Thursday, May 26, 2011

How to Prepare for a Marathon

Marathon is becoming one of the most popular sports in America; according to the 2007 USA Marathon Report, there were more than 403,000 runners who made it to the finish line.

When it comes to running a marathon, you just don’t do it on impulse. It takes a lot of preparation like training, equipment and other important aspects of the sport. Now, I am going to show you how you can thoroughly prepare for a marathon.

Your equipment
You’d need the right set of marathon apparel and running gear to keep you comfortable throughout the entire race while keeping you safe from injuries.
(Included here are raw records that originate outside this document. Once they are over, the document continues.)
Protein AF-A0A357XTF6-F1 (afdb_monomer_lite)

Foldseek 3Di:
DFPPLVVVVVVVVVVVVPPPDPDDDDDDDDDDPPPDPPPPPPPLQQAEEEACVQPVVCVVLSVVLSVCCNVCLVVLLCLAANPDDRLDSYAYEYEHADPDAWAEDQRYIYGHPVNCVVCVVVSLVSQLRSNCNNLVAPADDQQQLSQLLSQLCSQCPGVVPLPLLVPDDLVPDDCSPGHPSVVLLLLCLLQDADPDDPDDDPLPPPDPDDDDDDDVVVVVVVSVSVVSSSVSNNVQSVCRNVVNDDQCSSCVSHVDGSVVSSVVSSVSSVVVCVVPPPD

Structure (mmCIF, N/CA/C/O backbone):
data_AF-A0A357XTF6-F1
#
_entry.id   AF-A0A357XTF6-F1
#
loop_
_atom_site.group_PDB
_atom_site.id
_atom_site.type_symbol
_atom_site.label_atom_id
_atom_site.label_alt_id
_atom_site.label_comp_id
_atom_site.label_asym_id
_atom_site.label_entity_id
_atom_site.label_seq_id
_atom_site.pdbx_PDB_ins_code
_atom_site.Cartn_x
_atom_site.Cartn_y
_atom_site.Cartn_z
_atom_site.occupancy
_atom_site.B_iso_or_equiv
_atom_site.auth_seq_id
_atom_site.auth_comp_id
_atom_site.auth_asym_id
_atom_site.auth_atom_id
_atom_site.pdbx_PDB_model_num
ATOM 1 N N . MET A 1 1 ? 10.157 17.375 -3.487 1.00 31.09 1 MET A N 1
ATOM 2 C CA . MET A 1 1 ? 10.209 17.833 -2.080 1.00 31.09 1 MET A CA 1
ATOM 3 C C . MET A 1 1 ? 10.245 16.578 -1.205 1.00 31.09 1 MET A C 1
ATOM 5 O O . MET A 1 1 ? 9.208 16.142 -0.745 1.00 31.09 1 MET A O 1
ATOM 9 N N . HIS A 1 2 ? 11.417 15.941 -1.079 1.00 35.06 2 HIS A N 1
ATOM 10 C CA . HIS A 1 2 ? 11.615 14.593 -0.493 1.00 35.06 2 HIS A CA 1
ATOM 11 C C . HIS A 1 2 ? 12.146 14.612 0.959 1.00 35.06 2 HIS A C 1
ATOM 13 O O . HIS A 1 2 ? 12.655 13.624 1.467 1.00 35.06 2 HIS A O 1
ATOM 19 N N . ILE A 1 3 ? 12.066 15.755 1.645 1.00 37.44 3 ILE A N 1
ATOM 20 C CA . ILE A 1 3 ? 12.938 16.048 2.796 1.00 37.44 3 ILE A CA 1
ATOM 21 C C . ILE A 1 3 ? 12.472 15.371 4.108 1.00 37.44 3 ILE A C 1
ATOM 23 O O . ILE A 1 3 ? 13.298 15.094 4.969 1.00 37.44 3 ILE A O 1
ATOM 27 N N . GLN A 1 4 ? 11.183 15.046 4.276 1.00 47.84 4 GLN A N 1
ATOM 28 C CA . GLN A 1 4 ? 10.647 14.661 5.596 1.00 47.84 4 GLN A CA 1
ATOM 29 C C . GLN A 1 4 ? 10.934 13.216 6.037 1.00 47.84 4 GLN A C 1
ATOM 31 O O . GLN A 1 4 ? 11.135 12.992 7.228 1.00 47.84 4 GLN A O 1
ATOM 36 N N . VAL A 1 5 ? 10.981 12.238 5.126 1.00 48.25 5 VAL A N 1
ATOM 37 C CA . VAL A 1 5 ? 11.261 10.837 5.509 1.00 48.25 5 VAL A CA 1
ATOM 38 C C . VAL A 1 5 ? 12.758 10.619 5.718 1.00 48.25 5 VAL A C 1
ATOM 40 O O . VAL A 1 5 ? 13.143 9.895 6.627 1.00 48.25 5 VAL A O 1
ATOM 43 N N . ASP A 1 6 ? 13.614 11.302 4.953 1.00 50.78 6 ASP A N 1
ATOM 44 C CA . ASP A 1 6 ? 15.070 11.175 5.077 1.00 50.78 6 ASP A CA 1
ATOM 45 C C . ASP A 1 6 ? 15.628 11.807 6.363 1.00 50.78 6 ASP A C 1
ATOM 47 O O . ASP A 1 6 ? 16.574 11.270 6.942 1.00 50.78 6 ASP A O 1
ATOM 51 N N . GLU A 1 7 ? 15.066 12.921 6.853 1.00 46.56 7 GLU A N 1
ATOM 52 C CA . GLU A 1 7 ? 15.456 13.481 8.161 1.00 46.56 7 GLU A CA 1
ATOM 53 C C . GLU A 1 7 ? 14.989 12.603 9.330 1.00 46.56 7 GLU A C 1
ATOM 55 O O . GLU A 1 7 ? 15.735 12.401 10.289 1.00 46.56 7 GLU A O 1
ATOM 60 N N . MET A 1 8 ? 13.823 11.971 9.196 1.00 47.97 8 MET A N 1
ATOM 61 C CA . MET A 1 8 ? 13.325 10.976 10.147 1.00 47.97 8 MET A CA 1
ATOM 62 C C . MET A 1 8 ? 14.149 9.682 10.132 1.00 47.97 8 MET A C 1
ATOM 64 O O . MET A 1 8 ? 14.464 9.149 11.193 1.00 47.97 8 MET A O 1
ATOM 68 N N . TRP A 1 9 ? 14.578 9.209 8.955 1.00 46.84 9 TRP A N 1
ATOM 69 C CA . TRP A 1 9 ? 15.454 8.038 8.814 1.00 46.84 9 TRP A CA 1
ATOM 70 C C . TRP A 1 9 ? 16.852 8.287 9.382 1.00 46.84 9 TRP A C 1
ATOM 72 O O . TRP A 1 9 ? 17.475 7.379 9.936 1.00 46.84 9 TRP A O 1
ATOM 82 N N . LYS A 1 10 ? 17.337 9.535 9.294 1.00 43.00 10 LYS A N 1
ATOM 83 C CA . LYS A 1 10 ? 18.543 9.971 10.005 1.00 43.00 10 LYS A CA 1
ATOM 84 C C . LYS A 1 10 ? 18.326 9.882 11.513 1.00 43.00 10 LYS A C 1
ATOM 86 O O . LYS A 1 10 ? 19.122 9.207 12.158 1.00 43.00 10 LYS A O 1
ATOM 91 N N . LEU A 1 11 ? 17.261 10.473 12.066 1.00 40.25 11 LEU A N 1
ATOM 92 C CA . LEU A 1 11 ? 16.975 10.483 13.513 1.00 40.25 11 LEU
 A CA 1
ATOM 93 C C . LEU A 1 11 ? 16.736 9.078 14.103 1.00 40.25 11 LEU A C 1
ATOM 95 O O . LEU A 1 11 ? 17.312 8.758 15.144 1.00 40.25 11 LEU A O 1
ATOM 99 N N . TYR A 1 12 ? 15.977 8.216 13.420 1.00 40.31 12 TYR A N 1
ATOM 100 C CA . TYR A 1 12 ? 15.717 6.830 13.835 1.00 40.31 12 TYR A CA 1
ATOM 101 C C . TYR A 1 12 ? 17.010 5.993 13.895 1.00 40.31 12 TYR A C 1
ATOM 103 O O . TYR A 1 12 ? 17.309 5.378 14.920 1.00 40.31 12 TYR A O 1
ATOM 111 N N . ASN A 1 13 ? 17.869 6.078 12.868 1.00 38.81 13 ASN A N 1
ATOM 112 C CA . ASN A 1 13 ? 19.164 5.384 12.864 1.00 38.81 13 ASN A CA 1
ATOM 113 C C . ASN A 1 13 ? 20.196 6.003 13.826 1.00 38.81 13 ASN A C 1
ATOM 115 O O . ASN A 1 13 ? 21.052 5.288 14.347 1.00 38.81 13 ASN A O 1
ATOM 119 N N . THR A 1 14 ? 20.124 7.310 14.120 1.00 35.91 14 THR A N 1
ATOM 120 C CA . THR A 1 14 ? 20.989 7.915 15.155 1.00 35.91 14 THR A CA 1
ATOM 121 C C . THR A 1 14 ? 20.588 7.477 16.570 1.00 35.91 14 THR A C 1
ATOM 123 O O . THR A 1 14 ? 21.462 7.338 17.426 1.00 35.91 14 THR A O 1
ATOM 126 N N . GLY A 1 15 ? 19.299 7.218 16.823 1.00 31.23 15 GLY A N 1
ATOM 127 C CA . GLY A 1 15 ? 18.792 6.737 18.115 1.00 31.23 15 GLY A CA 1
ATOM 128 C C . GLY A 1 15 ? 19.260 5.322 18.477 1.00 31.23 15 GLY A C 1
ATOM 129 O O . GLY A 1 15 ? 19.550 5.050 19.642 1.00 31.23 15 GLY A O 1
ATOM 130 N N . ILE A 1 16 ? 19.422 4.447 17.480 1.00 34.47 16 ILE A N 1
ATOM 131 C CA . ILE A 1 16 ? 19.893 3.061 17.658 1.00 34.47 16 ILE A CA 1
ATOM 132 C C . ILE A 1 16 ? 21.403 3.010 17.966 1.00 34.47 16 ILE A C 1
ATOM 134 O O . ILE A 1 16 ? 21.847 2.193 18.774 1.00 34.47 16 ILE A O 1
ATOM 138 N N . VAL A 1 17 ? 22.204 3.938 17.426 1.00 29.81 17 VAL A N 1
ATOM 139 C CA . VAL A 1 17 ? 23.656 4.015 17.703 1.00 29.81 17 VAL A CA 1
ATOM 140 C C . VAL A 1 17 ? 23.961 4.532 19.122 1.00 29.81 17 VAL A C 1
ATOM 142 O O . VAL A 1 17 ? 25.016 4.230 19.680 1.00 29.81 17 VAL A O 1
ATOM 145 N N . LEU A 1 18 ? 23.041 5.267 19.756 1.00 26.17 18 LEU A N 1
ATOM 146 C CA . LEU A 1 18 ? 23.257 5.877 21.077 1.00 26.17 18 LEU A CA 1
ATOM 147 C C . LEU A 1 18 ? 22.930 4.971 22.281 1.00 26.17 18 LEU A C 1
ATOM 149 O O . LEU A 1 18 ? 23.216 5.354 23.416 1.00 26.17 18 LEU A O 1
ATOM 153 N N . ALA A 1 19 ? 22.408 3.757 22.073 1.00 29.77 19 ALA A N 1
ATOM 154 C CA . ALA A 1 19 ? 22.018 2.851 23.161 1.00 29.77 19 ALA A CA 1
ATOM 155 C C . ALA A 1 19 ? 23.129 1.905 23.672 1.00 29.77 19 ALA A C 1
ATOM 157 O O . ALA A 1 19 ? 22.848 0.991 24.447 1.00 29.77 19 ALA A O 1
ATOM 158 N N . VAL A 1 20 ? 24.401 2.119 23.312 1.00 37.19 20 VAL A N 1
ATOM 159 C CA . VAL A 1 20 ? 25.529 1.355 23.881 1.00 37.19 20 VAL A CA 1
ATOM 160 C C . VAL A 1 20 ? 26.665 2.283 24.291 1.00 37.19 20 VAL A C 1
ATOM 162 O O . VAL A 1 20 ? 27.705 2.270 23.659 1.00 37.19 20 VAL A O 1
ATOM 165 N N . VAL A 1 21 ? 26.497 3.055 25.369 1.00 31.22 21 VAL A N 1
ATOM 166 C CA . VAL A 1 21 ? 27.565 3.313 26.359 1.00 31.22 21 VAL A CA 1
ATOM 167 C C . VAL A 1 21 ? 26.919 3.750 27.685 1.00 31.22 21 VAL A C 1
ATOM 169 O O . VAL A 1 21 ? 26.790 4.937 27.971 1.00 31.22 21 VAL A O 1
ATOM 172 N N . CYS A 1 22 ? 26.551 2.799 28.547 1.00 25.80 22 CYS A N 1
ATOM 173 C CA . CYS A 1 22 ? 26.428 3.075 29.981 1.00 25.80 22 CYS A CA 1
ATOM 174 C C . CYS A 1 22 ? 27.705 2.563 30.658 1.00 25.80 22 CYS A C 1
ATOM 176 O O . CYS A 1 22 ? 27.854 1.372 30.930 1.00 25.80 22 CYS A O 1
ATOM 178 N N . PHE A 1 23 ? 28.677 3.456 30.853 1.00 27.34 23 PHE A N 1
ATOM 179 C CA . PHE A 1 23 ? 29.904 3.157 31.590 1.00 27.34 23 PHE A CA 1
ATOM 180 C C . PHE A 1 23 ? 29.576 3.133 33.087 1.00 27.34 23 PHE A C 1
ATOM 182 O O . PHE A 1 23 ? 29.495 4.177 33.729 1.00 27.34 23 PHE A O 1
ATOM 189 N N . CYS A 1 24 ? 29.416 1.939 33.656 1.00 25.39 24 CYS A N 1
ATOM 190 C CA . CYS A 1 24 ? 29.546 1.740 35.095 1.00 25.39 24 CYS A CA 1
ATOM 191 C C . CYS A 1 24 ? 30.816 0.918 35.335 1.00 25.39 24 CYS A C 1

- Running shoes: You need running shoes that have soft soles (branded shoes call it as an air sole or gel sole) to help keep your feet comfortable during the run. It’s also very important to note that running with brand new shoes is not a good idea because it will cause blisters and it may hinder you from finishing the race.
- Personalized running shirts: Running shirts are made of material that won’t absorb sweat like nylon; avoid shirts that are made from cotton. Coolmax clothes are also ideal running shirts when it comes to marathon.

Training and practicing
Months before the actual marathon, your body needs to be in peak physical and mental condition; which means you need to step your training and practice runs to another level if you want to finish a marathon.
- Weight lifting: On your non-running days, it’s ideal to go to the gym and lift some weights. This will help build muscle endurance as well as keep you in great condition.
- Practice runs: For practice runs, it’s ideal to wear your customized running shirts and running shoes; think of it as a dress rehearsal. This will help boost your confidence as well as your enthusiasm in finishing the race.
- Diet: Runners tend to burn a lot of calories during the race; which is why some people tend to go on a high calorie diet which allows them to store healthy carbohydrates. Once your healthy carbohydrates are depleted, your body will burn fats for energy; this doesn’t entail you to go on a high fat diet. Food like wheat bread, pasta and rice are great sources of healthy carbohydrates while fish, beef and chicken are ideal sources of protein to help keep your muscles healthy.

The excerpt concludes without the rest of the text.